Há também nestes livros a homenagem à influência maior que é claramente Tintin, até talvez com um rumor de orfandade. Blake & Mortimer continua, Spirou & Fantasio também, constrangimentos legais limitam até as representações-homenagens à personagem de Hergé. O que não impede que em Le Groom vert-de-gris haja inúmeras citações a livros de Tintin ou que nele surjam sorrateiramente Hergé, Tintin, Milou ou Quick & Flupke, outras personagens do autor. Ou Edgar Pierre Jacobs e a sua personagem Francis Blake. Ou inúmeras outras pessoas, personagens e referências (mal) escondidas nos cenários.

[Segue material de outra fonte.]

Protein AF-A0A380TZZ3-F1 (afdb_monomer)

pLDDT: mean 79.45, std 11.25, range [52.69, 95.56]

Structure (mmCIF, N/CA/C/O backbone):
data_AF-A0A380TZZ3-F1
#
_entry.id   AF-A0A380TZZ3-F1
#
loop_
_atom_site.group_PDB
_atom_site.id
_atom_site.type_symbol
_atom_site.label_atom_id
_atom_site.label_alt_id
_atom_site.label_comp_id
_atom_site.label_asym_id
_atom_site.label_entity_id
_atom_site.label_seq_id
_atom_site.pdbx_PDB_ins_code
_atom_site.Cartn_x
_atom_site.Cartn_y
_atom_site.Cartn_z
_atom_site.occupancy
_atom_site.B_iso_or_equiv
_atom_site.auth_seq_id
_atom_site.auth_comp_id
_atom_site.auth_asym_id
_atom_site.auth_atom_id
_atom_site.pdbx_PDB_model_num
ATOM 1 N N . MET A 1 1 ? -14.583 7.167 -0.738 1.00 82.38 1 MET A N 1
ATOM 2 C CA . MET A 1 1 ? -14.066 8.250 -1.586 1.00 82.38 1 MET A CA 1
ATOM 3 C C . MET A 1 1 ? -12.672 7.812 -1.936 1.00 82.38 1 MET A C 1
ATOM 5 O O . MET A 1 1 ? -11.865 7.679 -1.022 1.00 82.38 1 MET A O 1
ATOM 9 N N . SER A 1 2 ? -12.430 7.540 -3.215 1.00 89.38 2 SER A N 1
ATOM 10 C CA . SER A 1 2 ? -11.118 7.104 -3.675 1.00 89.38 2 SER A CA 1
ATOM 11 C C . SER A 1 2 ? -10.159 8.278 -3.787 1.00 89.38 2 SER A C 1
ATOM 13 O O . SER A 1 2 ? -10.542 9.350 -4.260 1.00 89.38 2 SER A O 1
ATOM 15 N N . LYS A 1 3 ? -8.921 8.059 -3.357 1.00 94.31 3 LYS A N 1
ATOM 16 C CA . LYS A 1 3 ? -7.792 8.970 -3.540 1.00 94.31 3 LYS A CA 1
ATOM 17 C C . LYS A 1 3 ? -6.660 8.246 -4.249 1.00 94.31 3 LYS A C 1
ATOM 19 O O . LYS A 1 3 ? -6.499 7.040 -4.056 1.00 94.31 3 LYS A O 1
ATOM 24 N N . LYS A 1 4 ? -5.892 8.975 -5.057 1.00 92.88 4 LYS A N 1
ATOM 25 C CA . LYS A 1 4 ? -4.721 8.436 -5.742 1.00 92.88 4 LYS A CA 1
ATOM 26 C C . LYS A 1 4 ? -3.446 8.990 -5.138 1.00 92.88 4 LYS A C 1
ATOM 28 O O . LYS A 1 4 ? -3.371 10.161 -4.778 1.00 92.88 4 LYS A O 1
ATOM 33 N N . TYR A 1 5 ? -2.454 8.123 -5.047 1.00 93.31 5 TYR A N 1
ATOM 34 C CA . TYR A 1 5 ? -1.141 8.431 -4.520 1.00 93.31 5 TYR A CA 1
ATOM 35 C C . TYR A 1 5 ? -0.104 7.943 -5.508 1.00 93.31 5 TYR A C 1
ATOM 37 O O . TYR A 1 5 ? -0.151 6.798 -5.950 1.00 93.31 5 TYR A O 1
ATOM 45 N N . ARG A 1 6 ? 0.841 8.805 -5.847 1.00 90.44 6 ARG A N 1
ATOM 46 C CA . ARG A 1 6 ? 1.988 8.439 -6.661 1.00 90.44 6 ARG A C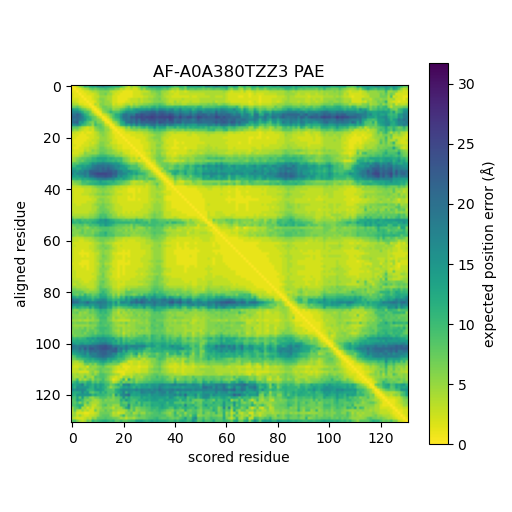A 1
ATOM 47 C C . ARG A 1 6 ? 3.221 8.392 -5.776 1.00 90.44 6 ARG A C 1
ATOM 49 O O . ARG A 1 6 ? 3.533 9.369 -5.100 1.00 90.44 6 ARG A O 1
ATOM 56 N N . VAL A 1 7 ? 3.906 7.256 -5.786 1.00 87.06 7 VAL A N 1
ATOM 57 C CA . VAL A 1 7 ? 5.201 7.065 -5.140 1.00 87.06 7 VAL A CA 1
ATOM 58 C C . VAL A 1 7 ? 6.267 7.141 -6.221 1.00 87.06 7 VAL A C 1
ATOM 60 O O . VAL A 1 7 ? 6.273 6.339 -7.156 1.00 87.06 7 VAL A O 1
ATOM 63 N N . ILE A 1 8 ? 7.143 8.129 -6.100 1.00 85.25 8 ILE A N 1
ATOM 64 C CA . ILE A 1 8 ? 8.218 8.402 -7.054 1.00 85.25 8 ILE A CA 1
ATOM 65 C C . ILE A 1 8 ? 9.568 8.350 -6.356 1.00 85.25 8 ILE A C 1
ATOM 67 O O . ILE A 1 8 ? 9.683 8.520 -5.142 1.00 85.25 8 ILE A O 1
ATOM 71 N N . LEU A 1 9 ? 10.607 8.151 -7.147 1.00 80.94 9 LEU A N 1
ATOM 72 C CA . LEU A 1 9 ? 11.979 8.183 -6.682 1.00 80.94 9 LEU A CA 1
ATOM 73 C C . LEU A 1 9 ? 12.482 9.628 -6.580 1.00 80.94 9 LEU A C 1
ATOM 75 O O . LEU A 1 9 ? 12.325 10.435 -7.491 1.00 80.94 9 LEU A O 1
ATOM 79 N N . ASN A 1 10 ? 13.136 9.943 -5.470 1.00 68.00 10 ASN A N 1
ATOM 80 C CA . ASN A 1 10 ? 13.740 11.231 -5.168 1.00 68.00 10 ASN A CA 1
ATOM 81 C C . ASN A 1 10 ? 15.222 11.266 -5.573 1.00 68.00 10 ASN A C 1
ATOM 83 O O . ASN A 1 10 ? 16.100 11.455 -4.729 1.00 68.00 10 ASN A O 1
ATOM 87 N N . VAL A 1 11 ? 15.535 11.050 -6.854 1.00 60.50 11 VAL A N 1
ATOM 88 C CA . VAL A 1 11 ? 16.889 11.308 -7.379 1.00 60.50 11 VAL A CA 1
ATOM 89 C C . VAL A 1 11 ? 16.847 12.031 -8.720 1.00 60.50 11 VAL A C 1
ATOM 91 O O . VAL A 1 11 ? 15.906 11.915 -9.494 1.00 60.50 11 VAL A O 1
ATOM 94 N N . TRP A 1 12 ? 17.920 12.774 -8.984 1.00 53.97 12 TRP A N 1
ATOM 95 C CA . TRP A 1 12 ? 18.154 13.616 -10.163 1.00 53.97 12 TRP A CA 1
ATOM 96 C C . TRP A 1 12 ? 18.553 12.831 -11.426 1.00 53.97 12 TRP A C 1
ATOM 98 O O . TRP A 1 12 ? 19.341 13.325 -12.231 1.00 53.97 12 TRP A O 1
ATOM 108 N N . LEU A 1 13 ? 18.101 11.588 -11.568 1.00 53.81 13 LEU A N 1
ATOM 109 C CA . LEU A 1 13 ? 18.416 10.751 -12.725 1.00 53.81 13 LEU A CA 1
ATOM 110 C C . LEU A 1 13 ? 17.182 10.658 -13.626 1.00 53.81 13 LEU A C 1
ATOM 112 O O . LEU A 1 13 ? 16.070 10.553 -13.117 1.00 53.81 13 LEU A O 1
ATOM 116 N N . ASP A 1 14 ? 17.390 10.667 -14.947 1.00 56.56 14 ASP A N 1
ATOM 117 C CA . ASP A 1 14 ? 16.363 10.431 -15.979 1.00 56.56 14 ASP A CA 1
ATOM 118 C C . ASP A 1 14 ? 15.918 8.950 -15.989 1.00 56.56 14 ASP A C 1
ATOM 120 O O . ASP A 1 14 ? 15.949 8.282 -17.020 1.00 56.56 14 ASP A O 1
ATOM 124 N N . ILE A 1 15 ? 15.601 8.397 -14.818 1.00 55.41 15 ILE A N 1
ATOM 125 C CA . ILE A 1 15 ? 15.210 7.003 -14.624 1.00 55.41 15 ILE A CA 1
ATOM 126 C C . ILE A 1 15 ? 13.786 7.001 -14.075 1.00 55.41 15 ILE A C 1
ATOM 128 O O . ILE A 1 15 ? 13.503 7.612 -13.041 1.00 55.41 15 ILE A O 1
ATOM 132 N N . GLU A 1 16 ? 12.881 6.331 -14.784 1.00 62.69 16 GLU A N 1
ATOM 133 C CA . GLU A 1 16 ? 11.462 6.302 -14.445 1.00 62.69 16 GLU A CA 1
ATOM 134 C C . GLU A 1 16 ? 11.194 5.226 -13.386 1.00 62.69 16 GLU A C 1
ATOM 136 O O . GLU A 1 16 ? 11.126 4.037 -13.681 1.00 62.69 16 GLU A O 1
ATOM 141 N N . PHE A 1 17 ? 11.016 5.650 -12.134 1.00 74.88 17 PHE A N 1
ATOM 142 C CA . PHE A 1 17 ? 10.332 4.848 -11.123 1.00 74.88 17 PHE A CA 1
ATOM 143 C C . PHE A 1 17 ? 9.006 5.498 -10.766 1.00 74.88 17 PHE A C 1
ATOM 145 O O . PHE A 1 17 ? 8.965 6.672 -10.382 1.00 74.88 17 PHE A O 1
ATOM 152 N N . CYS A 1 18 ? 7.928 4.727 -10.852 1.00 80.12 18 CYS A N 1
ATOM 153 C CA . CYS A 1 18 ? 6.607 5.208 -10.485 1.00 80.12 18 CYS A CA 1
ATOM 154 C C . CYS A 1 18 ? 5.716 4.053 -10.031 1.00 80.12 18 CYS A C 1
ATOM 156 O O . CYS A 1 18 ? 5.478 3.116 -10.795 1.00 80.12 18 CYS A O 1
ATOM 158 N N . ALA A 1 19 ? 5.173 4.158 -8.818 1.00 86.19 19 ALA A N 1
ATOM 159 C CA . ALA A 1 19 ? 4.080 3.317 -8.345 1.00 86.19 19 ALA A CA 1
ATOM 160 C C . ALA A 1 19 ? 2.853 4.188 -8.054 1.00 86.19 19 ALA A C 1
ATOM 162 O O . ALA A 1 19 ? 2.895 5.076 -7.202 1.00 86.19 19 ALA A O 1
ATOM 163 N N . GLU A 1 20 ? 1.753 3.944 -8.761 1.00 90.44 20 GLU A N 1
ATOM 164 C CA . GLU A 1 20 ? 0.486 4.637 -8.520 1.00 90.44 20 GLU A CA 1
ATOM 165 C C . GLU A 1 20 ? -0.469 3.739 -7.746 1.00 90.44 20 GLU A C 1
ATOM 167 O O . GLU A 1 20 ? -0.810 2.648 -8.196 1.00 90.44 20 GLU A O 1
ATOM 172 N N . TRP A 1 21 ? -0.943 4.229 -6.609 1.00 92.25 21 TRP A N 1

Só por isso este livro é uma delícia para os aficionados da BD franco-belga, quer para os fãs da mais realista linha-clara de Hergé e Jacobs, quer para os da mais caricatural Escola de Marcinelle, que têm Spirou como referência. Este manancial de “fan-geek” só não se torna limitativo porque a história não cede no realismo que se atribuiu, embora mesmo nas cenas mais violentas, como o ataque falhado da Resistência na estação de comboios, os autores usem vários “gags” visuais, condicionando um pouco o alcance da narrativa. Por entre os Grandes Temas Schwartz e Yann nunca resistem à tentação de acrescentar mais um toque humorístico mesmo que despropositado, parecem uns miúdos.
Mais uma vez em Le Journal d’un ingénu Émile Bravo tinha trunfado o tema da homenagem com a sua subtil “transformação” de Spirou em “Tintin”. Uma transformação momentânea, como que a respeitar os limites das personagens e o fulcro da história. Porque há de facto limites que Le Groom vert-de-gris de certo modo transgride ao representar Spirou e Fantasio como claros intervenientes directos que escolheram um lado até às últimas consequências. E, numa boa solução do argumento, cada um ignora as convicções do outro. No anterior Le Journal d’un ingénu os protagonistas ainda não perceberam que há lados e que é crucial escolher um, sabe-lo-ão no final. Até lá mantêm a ingenuidade, a vida dentro de uma redoma que seria a da maioria dos seus concidadãos da época, preocupados com o pessoal, alheados do mundo. Esta é de resto a atitude mais comum na BD/literatura/cinema infanto-juvenil (e não só) de aventuras (e não só), que tende a isolar uma crise/variável, mantendo o resto constante e inquestionado. Usando referências de um género de banda desenhada (sem violência explícita, ou psicologias baratas) Bravo usa-as para contar uma excelente história que o transcende, mas não se coíbe de discorrer sobre as suas limitações. A par das séries de arqueologia mitológica anglo-saxónica como League of Extraordinary Gentlemen de Alan Moore e Kevin O’Neil e sobretudo Planetary de Warren Ellis e John Cassaday esta é uma das mais impressionantes Meta-BDs que tive oportunidade de ler, precisamente porque, ao contrário de outras tentativas (as de Trondheim, por exemplo) não tenta constantemente provar o quão arguto é o autor.
Na aparência Le Groom vert-de-gris parece mais revolucionário, precisamente porque desafia as espectativas do género; apesar do humor inusitado e das citações constantes define-se como um livro “adulto”. Ao manter-se dentro das fronteiras Le Journal d’un ingénu encontrou o melhor modo de as tornar irrelevantes.
Spirou et Fantasio: Le Journal d’un ingénu por Émile Bravo. Dupuis, 2008 (19/20).
Spirou et Fantasio: Le Groom vert-de-gris por Olivier Schwartz (desenho) e Yann (argumento). Dupuis, 2010 (17/20).